STAT545 Homework3

Fist, let's import the data.

gdURL <- "http://www.stat.ubc.ca/~jenny/notOcto/STAT545A/examples/gapminder/data/gapminderDataFiveYear.txt"
gDat <- read.delim(file = gdURL)

Let's study the 2 variables, continent and GDP per capita.

The first thing we want to know is the minimum and the maximum GDP per capita of each continent.

minandmaxgdpByCont <- ddply(gDat, ~continent, summarize, mingdpPercap = min(gdpPercap), 
    maxgdpPercap = max(gdpPercap))

Let's sort the minimum GDP per capital.

minandmaxgdpByCont <- arrange(minandmaxgdpByCont, mingdpPercap)

And the table is like this:

minandmaxgdpByCont <- xtable(minandmaxgdpByCont)
print(minandmaxgdpByCont, type = "html", include.rownames = TRUE)
continent mingdpPercap maxgdpPercap
1 Africa 241.17 21951.21
2 Asia 331.00 113523.13
3 Europe 973.53 49357.19
4 Americas 1201.64 42951.65
5 Oceania 10039.60 34435.37

Then, let's sort the maximum GDP per capital.

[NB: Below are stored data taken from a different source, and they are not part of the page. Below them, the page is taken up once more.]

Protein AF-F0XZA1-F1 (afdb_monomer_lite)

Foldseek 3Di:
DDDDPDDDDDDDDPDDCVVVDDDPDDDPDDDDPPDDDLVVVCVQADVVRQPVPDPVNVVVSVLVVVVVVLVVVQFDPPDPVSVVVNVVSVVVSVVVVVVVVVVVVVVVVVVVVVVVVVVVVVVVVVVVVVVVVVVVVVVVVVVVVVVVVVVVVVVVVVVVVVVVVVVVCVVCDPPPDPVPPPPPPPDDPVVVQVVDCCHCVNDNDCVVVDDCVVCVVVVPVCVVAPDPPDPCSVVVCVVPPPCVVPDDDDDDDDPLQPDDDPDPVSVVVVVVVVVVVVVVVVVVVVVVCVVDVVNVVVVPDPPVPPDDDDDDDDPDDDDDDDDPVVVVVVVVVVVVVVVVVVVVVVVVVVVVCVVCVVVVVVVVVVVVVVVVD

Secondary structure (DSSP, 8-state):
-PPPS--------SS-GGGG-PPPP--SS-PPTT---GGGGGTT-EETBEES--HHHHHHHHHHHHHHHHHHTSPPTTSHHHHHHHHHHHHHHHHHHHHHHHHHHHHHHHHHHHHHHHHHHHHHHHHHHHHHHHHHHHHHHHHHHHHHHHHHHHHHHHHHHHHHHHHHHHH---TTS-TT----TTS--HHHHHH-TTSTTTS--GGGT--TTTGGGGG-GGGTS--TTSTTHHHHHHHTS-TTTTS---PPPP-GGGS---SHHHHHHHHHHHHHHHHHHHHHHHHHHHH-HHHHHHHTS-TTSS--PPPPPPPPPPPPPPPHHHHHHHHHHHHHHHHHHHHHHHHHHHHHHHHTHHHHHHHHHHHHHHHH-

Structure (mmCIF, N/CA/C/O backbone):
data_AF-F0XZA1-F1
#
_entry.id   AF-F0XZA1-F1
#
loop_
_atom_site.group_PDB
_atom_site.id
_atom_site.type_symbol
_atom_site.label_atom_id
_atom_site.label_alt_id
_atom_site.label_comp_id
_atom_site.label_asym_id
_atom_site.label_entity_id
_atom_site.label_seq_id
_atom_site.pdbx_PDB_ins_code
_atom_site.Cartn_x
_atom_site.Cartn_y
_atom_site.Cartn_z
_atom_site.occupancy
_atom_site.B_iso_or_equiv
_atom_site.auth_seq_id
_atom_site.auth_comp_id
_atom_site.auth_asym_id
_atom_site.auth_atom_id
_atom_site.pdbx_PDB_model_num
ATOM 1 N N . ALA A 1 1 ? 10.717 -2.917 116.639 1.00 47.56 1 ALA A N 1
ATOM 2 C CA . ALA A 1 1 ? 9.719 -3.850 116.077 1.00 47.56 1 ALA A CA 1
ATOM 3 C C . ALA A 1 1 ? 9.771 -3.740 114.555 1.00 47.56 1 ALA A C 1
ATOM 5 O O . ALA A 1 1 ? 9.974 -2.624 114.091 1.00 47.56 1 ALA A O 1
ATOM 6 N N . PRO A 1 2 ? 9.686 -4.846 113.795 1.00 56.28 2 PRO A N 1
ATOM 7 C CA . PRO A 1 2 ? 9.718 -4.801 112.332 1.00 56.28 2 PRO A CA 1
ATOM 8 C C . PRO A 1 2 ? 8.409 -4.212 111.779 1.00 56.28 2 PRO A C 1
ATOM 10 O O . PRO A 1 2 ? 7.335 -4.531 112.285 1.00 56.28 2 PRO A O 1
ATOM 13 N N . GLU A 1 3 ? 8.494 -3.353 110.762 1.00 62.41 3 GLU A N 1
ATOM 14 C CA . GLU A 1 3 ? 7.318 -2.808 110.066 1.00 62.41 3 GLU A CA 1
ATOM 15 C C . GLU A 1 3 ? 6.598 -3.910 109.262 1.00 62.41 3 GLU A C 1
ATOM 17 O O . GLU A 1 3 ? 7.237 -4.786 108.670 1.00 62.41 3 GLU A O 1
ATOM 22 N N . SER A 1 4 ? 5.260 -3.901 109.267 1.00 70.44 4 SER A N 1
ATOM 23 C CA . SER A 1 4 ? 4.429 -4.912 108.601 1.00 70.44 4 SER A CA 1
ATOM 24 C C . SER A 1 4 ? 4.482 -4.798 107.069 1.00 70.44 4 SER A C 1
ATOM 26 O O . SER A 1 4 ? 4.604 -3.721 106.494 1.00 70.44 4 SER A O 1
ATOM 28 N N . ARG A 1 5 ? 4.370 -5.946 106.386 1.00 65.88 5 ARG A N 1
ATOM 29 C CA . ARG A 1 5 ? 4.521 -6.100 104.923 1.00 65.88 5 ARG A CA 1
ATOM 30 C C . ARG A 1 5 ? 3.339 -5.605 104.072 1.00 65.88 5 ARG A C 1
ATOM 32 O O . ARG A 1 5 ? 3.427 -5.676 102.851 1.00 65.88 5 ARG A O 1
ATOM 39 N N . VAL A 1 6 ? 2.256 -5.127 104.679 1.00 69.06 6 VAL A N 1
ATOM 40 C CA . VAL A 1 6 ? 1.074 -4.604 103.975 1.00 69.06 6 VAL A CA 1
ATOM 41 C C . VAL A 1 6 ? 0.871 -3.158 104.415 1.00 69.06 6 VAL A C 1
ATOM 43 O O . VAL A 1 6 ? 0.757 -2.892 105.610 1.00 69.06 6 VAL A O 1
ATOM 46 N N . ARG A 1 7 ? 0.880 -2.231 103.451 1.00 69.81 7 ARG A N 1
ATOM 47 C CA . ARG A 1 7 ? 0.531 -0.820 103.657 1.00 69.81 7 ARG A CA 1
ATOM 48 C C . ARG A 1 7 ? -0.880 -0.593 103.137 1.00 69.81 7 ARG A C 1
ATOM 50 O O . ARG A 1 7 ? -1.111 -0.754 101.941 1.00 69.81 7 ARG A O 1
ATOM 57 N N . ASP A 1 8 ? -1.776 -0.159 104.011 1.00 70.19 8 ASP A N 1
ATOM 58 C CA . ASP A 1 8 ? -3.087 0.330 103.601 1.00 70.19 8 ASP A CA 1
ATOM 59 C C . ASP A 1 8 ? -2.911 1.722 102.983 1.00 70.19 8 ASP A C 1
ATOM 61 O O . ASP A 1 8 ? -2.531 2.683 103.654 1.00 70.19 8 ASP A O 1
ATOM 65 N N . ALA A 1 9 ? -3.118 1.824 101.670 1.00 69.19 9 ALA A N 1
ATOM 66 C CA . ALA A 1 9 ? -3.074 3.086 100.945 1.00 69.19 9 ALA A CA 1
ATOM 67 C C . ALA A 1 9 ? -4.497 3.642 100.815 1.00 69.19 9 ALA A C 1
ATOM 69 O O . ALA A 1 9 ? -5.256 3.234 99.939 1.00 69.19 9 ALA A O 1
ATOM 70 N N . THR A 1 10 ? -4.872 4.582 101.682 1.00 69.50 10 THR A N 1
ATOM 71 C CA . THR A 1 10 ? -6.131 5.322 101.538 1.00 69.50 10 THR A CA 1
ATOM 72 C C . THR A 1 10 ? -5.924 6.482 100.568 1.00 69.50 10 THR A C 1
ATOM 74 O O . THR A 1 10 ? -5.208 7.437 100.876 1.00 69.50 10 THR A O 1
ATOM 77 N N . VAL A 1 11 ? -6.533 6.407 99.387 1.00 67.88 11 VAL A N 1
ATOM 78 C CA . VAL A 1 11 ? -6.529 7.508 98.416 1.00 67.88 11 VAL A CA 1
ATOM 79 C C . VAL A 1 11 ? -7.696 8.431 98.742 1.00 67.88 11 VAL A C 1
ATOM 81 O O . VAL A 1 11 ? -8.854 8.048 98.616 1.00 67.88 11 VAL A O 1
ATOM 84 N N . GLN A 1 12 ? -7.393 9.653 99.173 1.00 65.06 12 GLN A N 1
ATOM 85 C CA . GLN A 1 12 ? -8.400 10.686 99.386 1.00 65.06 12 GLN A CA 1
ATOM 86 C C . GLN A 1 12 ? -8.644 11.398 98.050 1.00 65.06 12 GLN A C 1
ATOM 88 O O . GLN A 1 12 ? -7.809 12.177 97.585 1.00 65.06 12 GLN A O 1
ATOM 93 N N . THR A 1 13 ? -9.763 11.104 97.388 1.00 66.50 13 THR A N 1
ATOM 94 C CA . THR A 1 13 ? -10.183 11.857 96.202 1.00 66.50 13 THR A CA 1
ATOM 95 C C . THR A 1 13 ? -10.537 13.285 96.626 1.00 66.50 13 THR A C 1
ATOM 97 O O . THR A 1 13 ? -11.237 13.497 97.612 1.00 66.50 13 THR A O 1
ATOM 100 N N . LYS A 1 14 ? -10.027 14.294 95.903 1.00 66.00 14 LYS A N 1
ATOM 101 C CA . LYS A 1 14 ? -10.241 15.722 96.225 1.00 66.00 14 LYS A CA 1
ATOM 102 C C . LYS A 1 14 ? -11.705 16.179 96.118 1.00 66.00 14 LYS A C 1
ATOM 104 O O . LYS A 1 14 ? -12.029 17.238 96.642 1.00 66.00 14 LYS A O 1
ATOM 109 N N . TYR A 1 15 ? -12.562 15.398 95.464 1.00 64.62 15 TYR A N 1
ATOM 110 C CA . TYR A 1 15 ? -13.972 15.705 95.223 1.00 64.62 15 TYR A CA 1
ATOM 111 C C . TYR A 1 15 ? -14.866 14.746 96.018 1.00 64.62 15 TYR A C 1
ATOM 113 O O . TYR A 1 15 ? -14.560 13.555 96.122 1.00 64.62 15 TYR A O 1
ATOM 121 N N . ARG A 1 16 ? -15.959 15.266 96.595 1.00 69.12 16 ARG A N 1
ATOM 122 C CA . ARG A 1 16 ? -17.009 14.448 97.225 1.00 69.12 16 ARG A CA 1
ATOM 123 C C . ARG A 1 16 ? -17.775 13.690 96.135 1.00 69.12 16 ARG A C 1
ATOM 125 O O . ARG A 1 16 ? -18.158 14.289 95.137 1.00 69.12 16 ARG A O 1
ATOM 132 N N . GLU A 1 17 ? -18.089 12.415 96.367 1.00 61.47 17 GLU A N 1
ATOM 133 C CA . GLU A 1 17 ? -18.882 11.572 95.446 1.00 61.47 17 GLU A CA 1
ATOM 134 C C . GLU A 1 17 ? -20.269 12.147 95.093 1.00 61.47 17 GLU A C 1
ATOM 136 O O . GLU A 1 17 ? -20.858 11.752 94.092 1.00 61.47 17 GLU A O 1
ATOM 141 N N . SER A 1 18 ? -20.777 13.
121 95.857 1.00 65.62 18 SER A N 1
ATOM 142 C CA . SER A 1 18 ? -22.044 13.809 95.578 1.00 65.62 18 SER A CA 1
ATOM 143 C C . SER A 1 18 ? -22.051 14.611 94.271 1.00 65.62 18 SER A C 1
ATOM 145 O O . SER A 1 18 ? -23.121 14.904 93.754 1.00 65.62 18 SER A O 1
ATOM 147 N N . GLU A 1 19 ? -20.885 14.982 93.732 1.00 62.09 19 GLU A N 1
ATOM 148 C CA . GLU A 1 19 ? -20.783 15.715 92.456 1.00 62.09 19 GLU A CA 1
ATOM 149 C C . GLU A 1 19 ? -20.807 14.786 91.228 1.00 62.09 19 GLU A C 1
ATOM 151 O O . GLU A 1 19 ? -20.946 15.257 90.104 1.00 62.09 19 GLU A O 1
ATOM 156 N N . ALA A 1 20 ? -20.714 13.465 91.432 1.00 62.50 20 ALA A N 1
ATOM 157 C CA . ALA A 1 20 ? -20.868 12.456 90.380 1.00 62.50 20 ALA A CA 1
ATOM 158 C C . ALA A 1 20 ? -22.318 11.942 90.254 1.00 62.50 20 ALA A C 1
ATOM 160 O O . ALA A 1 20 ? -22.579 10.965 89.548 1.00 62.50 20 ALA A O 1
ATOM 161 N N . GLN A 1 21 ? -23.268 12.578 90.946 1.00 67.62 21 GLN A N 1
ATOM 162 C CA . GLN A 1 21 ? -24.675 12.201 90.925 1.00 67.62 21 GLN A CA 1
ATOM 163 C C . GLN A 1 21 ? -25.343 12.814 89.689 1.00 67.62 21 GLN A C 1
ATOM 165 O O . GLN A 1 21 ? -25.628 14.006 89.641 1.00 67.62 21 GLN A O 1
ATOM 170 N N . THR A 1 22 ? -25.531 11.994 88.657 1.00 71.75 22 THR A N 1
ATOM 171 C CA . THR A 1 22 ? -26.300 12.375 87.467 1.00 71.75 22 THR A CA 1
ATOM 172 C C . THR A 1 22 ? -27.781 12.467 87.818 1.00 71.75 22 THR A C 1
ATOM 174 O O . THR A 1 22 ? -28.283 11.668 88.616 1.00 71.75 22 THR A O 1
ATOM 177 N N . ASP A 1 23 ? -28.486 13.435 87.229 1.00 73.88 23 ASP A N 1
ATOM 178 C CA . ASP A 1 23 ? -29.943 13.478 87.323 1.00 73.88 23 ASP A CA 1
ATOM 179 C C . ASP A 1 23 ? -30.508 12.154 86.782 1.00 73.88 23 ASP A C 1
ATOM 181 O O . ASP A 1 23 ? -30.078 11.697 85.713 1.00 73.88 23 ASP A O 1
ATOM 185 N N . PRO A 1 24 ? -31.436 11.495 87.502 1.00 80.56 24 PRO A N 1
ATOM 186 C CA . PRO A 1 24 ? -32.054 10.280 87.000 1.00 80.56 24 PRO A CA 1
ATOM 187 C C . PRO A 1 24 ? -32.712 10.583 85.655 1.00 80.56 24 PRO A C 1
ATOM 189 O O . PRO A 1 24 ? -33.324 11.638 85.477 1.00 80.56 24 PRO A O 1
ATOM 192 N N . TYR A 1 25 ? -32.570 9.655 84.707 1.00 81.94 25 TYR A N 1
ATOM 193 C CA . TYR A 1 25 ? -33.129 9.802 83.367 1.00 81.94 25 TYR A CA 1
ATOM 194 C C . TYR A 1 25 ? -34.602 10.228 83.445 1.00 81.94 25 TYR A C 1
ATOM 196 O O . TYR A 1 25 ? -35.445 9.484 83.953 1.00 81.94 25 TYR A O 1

minandmaxgdpByCont <- arrange(minandmaxgdpByCont, maxgdpPercap)

And the table is:

print(minandmaxgdpByCont, type = "html", include.rownames = TRUE)
continent mingdpPercap maxgdpPercap
1 Africa 241.17 21951.21
2 Oceania 10039.60 34435.37
3 Americas 1201.64 42951.65
4 Europe 973.53 49357.19
5 Asia 331.00 113523.13

From these two tables, we can see that the rankings of continents are quite different, especially for Asia. Asia has the very low minimum GDP per capital but a very high maximum GDP per captial. One reason may be some countries in Asia are undeveloped, while some are highly developed.

The next thing we want to know is the spread of GDP per capita within the continents.

spreadgdpByCont <- ddply(gDat, ~continent, summarize, SDgdpPercap = sd(gdpPercap), 
    VARgdpPercap = var(gdpPercap), MEgdpPercap = mad(gdpPercap), IQRgdpPercap = IQR(gdpPercap))

And let's sort the variance of GDP per capita.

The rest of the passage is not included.